──────── Material for this task

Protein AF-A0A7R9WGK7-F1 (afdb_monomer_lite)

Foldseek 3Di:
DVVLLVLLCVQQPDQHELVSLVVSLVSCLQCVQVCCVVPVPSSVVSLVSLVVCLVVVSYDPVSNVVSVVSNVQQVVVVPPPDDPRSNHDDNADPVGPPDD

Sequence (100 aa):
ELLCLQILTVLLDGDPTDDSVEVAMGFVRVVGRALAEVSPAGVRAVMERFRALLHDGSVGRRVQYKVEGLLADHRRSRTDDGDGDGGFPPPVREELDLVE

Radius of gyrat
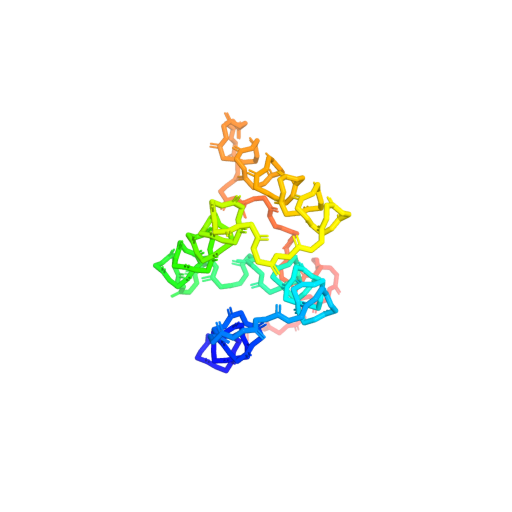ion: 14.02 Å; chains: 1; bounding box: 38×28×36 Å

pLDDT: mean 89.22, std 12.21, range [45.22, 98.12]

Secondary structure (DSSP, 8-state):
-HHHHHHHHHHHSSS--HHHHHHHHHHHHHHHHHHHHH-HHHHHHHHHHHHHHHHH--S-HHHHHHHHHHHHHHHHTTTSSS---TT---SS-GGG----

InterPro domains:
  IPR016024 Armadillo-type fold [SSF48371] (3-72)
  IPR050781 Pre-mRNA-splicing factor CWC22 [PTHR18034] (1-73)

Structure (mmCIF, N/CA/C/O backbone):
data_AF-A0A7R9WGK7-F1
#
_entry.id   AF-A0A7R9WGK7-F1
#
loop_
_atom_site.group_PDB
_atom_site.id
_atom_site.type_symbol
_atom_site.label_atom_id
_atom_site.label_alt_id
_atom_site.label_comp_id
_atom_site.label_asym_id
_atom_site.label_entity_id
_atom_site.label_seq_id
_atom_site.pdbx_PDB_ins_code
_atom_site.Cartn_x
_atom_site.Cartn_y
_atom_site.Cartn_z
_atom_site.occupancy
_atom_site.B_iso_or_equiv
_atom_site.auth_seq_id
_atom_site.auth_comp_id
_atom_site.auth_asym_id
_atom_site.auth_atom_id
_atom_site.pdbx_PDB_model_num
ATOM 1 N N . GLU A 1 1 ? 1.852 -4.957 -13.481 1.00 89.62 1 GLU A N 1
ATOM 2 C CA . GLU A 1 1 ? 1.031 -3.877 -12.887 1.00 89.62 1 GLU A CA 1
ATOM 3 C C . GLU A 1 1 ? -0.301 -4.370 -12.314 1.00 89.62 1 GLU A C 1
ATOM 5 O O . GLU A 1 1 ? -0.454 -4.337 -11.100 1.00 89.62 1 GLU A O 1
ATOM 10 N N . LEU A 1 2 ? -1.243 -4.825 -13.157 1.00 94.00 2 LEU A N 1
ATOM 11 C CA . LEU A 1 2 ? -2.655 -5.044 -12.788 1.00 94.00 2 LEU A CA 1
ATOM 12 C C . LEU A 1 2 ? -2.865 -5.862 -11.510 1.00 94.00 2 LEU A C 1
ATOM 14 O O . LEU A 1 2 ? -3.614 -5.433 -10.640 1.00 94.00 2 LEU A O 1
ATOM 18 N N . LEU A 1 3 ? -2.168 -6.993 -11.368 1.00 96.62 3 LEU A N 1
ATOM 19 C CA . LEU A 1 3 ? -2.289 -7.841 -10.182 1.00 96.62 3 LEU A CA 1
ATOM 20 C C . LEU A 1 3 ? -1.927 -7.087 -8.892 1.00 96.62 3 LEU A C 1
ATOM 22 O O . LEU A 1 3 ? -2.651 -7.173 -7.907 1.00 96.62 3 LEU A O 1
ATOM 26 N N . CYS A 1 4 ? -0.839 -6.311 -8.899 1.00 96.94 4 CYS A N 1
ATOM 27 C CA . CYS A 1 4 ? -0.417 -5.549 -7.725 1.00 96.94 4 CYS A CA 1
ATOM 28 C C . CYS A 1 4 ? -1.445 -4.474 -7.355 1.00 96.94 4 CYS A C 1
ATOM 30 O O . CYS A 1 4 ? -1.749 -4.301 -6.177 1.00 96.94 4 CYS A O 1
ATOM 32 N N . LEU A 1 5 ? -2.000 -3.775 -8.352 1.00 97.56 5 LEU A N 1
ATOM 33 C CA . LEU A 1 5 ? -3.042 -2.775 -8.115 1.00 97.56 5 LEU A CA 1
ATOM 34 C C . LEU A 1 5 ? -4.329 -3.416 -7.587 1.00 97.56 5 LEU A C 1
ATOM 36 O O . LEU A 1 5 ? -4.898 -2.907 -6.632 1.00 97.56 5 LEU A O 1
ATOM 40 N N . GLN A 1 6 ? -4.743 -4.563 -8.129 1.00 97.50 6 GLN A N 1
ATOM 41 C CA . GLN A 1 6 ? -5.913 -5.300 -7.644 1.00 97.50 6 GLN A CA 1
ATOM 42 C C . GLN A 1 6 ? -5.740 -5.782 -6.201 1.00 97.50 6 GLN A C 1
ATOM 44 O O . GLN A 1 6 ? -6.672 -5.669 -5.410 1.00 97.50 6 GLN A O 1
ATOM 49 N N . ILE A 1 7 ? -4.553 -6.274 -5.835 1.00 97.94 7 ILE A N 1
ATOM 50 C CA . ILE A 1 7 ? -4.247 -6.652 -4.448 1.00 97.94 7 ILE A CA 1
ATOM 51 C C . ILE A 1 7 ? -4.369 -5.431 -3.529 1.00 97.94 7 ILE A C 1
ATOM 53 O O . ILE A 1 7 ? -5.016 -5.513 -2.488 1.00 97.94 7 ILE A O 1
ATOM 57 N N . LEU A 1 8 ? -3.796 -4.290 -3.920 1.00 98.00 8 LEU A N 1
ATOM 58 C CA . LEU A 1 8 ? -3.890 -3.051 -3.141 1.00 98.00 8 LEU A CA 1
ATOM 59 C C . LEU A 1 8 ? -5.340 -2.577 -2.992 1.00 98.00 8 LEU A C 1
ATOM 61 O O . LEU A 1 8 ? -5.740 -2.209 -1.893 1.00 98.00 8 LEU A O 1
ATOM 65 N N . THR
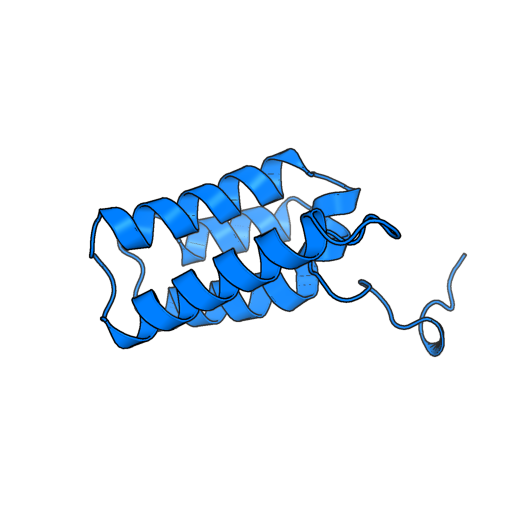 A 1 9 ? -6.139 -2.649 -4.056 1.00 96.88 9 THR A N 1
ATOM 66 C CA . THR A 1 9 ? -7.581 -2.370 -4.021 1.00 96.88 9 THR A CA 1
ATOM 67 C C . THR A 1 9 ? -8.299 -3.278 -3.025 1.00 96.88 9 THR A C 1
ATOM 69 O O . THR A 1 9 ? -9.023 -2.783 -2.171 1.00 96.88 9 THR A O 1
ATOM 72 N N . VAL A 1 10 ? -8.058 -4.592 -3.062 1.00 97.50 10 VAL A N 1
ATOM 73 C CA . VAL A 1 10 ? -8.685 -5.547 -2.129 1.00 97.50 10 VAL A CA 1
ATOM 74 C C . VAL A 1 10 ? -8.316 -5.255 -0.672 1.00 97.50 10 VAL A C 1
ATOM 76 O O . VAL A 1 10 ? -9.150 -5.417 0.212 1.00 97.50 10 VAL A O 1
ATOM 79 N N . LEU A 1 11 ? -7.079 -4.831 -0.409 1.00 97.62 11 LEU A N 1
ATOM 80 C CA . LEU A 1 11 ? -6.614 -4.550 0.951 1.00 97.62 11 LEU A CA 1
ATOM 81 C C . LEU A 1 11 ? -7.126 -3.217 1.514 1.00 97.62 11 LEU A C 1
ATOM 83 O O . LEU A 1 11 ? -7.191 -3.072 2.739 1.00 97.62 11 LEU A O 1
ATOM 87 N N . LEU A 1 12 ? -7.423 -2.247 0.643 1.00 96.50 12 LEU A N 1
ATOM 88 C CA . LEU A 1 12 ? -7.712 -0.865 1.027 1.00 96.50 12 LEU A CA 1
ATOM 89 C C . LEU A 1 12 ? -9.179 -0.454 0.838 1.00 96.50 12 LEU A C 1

────────────────

- **Directions**:
Output every entry exactly as given; pictures are not part of the copy.

- **Written response**:
Protein AF-A0A7R9WGK7-F1 (afdb_monomer_lite)

Foldseek 3Di:
DVVLLVLLCVQQPDQHELVSLVVSLVSCLQCVQVCCVVPVPSSVVSLVSLVVCLVVVSYDPVSNVVSVVSNVQQVVVVPPPDDPRSNHDDNADPVGPPDD

Sequence (100 aa):
ELLCLQILTVLLDGDPTDDSVEVAMGFVRVVGRALAEVSPAGVRAVMERFRALLHDGSVGRRVQYKVEGLLADHRRSRTDDGDGDGGFPPPVREELDLVE

Radius of gyrat
ion: 14.02 Å; chains: 1; bounding box: 38×28×36 Å

pLDDT: mean 89.22, std 12.21, range [45.22, 98.12]

Secondary structure (DSSP, 8-state):
-HHHHHHHHHHHSSS--HHHHHHHHHHHHHHHHHHHHH-HHHHHHHHHHHHHHHHH--S-HHHHHHHHHHHHHHHHTTTSSS---TT---SS-GGG----

InterPro domains:
  IPR016024 Armadillo-type fold [SSF48371] (3-72)
  IPR050781 Pre-mRNA-splicing factor CWC22 [PTHR18034] (1-73)

Structure (mmCIF, N/CA/C/O backbone):
data_AF-A0A7R9WGK7-F1
#
_entry.id   AF-A0A7R9WGK7-F1
#
loop_
_atom_site.group_PDB
_atom_site.id
_atom_site.type_symbol
_atom_site.label_atom_id
_atom_site.label_alt_id
_atom_site.label_comp_id
_atom_site.label_asym_id
_atom_site.label_entity_id
_atom_site.label_seq_id
_atom_site.pdbx_PDB_ins_code
_atom_site.Cartn_x
_atom_site.Cartn_y
_atom_site.Cartn_z
_atom_site.occupancy
_atom_site.B_iso_or_equiv
_atom_site.auth_seq_id
_atom_site.auth_comp_id
_atom_site.auth_asym_id
_atom_site.auth_atom_id
_atom_site.pdbx_PDB_model_num
ATOM 1 N N . GLU A 1 1 ? 1.852 -4.957 -13.481 1.00 89.62 1 GLU A N 1
ATOM 2 C CA . GLU A 1 1 ? 1.031 -3.877 -12.887 1.00 89.62 1 GLU A CA 1
ATOM 3 C C . GLU A 1 1 ? -0.301 -4.370 -12.314 1.00 89.62 1 GLU A C 1
ATOM 5 O O . GLU A 1 1 ? -0.454 -4.337 -11.100 1.00 89.62 1 GLU A O 1
ATOM 10 N N . LEU A 1 2 ? -1.243 -4.825 -13.157 1.00 94.00 2 LEU A N 1
ATOM 11 C CA . LEU A 1 2 ? -2.655 -5.044 -12.788 1.00 94.00 2 LEU A CA 1
ATOM 12 C C . LEU A 1 2 ? -2.865 -5.862 -11.510 1.00 94.00 2 LEU A C 1
ATOM 14 O O . LEU A 1 2 ? -3.614 -5.433 -10.640 1.00 94.00 2 LEU A O 1
ATOM 18 N N . LEU A 1 3 ? -2.168 -6.993 -11.368 1.00 96.62 3 LEU A N 1
ATOM 19 C CA . LEU A 1 3 ? -2.289 -7.841 -10.182 1.00 96.62 3 LEU A CA 1
ATOM 20 C C . LEU A 1 3 ? -1.927 -7.087 -8.892 1.00 96.62 3 LEU A C 1
ATOM 22 O O . LEU A 1 3 ? -2.651 -7.173 -7.907 1.00 96.62 3 LEU A O 1
ATOM 26 N N . CYS A 1 4 ? -0.839 -6.311 -8.899 1.00 96.94 4 CYS A N 1
ATOM 27 C CA . CYS A 1 4 ? -0.417 -5.549 -7.725 1.00 96.94 4 CYS A CA 1
ATOM 28 C C . CYS A 1 4 ? -1.445 -4.474 -7.355 1.00 96.94 4 CYS A C 1
ATOM 30 O O . CYS A 1 4 ? -1.749 -4.301 -6.177 1.00 96.94 4 CYS A O 1
ATOM 32 N N . LEU A 1 5 ? -2.000 -3.775 -8.352 1.00 97.56 5 LEU A N 1
ATOM 33 C CA . LEU A 1 5 ? -3.042 -2.775 -8.115 1.00 97.56 5 LEU A CA 1
ATOM 34 C C . LEU A 1 5 ? -4.329 -3.416 -7.587 1.00 97.56 5 LEU A C 1
ATOM 36 O O . LEU A 1 5 ? -4.898 -2.907 -6.632 1.00 97.56 5 LEU A O 1
ATOM 40 N N . GLN A 1 6 ? -4.743 -4.563 -8.129 1.00 97.50 6 GLN A N 1
ATOM 41 C CA . GLN A 1 6 ? -5.913 -5.300 -7.644 1.00 97.50 6 GLN A CA 1
ATOM 42 C C . GLN A 1 6 ? -5.740 -5.782 -6.201 1.00 97.50 6 GLN A C 1
ATOM 44 O O . GLN A 1 6 ? -6.672 -5.669 -5.410 1.00 97.50 6 GLN A O 1
ATOM 49 N N . ILE A 1 7 ? -4.553 -6.274 -5.835 1.00 97.94 7 ILE A N 1
ATOM 50 C CA . ILE A 1 7 ? -4.247 -6.652 -4.448 1.00 97.94 7 ILE A CA 1
ATOM 51 C C . ILE A 1 7 ? -4.369 -5.431 -3.529 1.00 97.94 7 ILE A C 1
ATOM 53 O O . ILE A 1 7 ? -5.016 -5.513 -2.488 1.00 97.94 7 ILE A O 1
ATOM 57 N N . LEU A 1 8 ? -3.796 -4.290 -3.920 1.00 98.00 8 LEU A N 1
ATOM 58 C CA . LEU A 1 8 ? -3.890 -3.051 -3.141 1.00 98.00 8 LEU A CA 1
ATOM 59 C C . LEU A 1 8 ? -5.340 -2.577 -2.992 1.00 98.00 8 LEU A C 1
ATOM 61 O O . LEU A 1 8 ? -5.740 -2.209 -1.893 1.00 98.00 8 LEU A O 1
ATOM 65 N N . THR
 A 1 9 ? -6.139 -2.649 -4.056 1.00 96.88 9 THR A N 1
ATOM 66 C CA . THR A 1 9 ? -7.581 -2.370 -4.021 1.00 96.88 9 THR A CA 1
ATOM 67 C C . THR A 1 9 ? -8.299 -3.278 -3.025 1.00 96.88 9 THR A C 1
ATOM 69 O O . THR A 1 9 ? -9.023 -2.783 -2.171 1.00 96.88 9 THR A O 1
ATOM 72 N N . VAL A 1 10 ? -8.058 -4.592 -3.062 1.00 97.50 10 VAL A N 1
ATOM 73 C CA . VAL A 1 10 ? -8.685 -5.547 -2.129 1.00 97.50 10 VAL A CA 1
ATOM 74 C C . VAL A 1 10 ? -8.316 -5.255 -0.672 1.00 97.50 10 VAL A C 1
ATOM 76 O O . VAL A 1 10 ? -9.150 -5.417 0.212 1.00 97.50 10 VAL A O 1
ATOM 79 N N . LEU A 1 11 ? -7.079 -4.831 -0.409 1.00 97.62 11 LEU A N 1
ATOM 80 C CA . LEU A 1 11 ? -6.614 -4.550 0.951 1.00 97.62 11 LEU A CA 1
ATOM 81 C C . LEU A 1 11 ? -7.126 -3.217 1.514 1.00 97.62 11 LEU A C 1
ATOM 83 O O . LEU A 1 11 ? -7.191 -3.072 2.739 1.00 97.62 11 LEU A O 1
ATOM 87 N N . LEU A 1 12 ? -7.423 -2.247 0.643 1.00 96.50 12 LEU A N 1
ATOM 88 C CA . LEU A 1 12 ? -7.712 -0.865 1.027 1.00 96.50 12 LEU A CA 1
ATOM 89 C C . LEU A 1 12 ? -9.179 -0.454 0.838 1.00 96.50 12 LEU A C 1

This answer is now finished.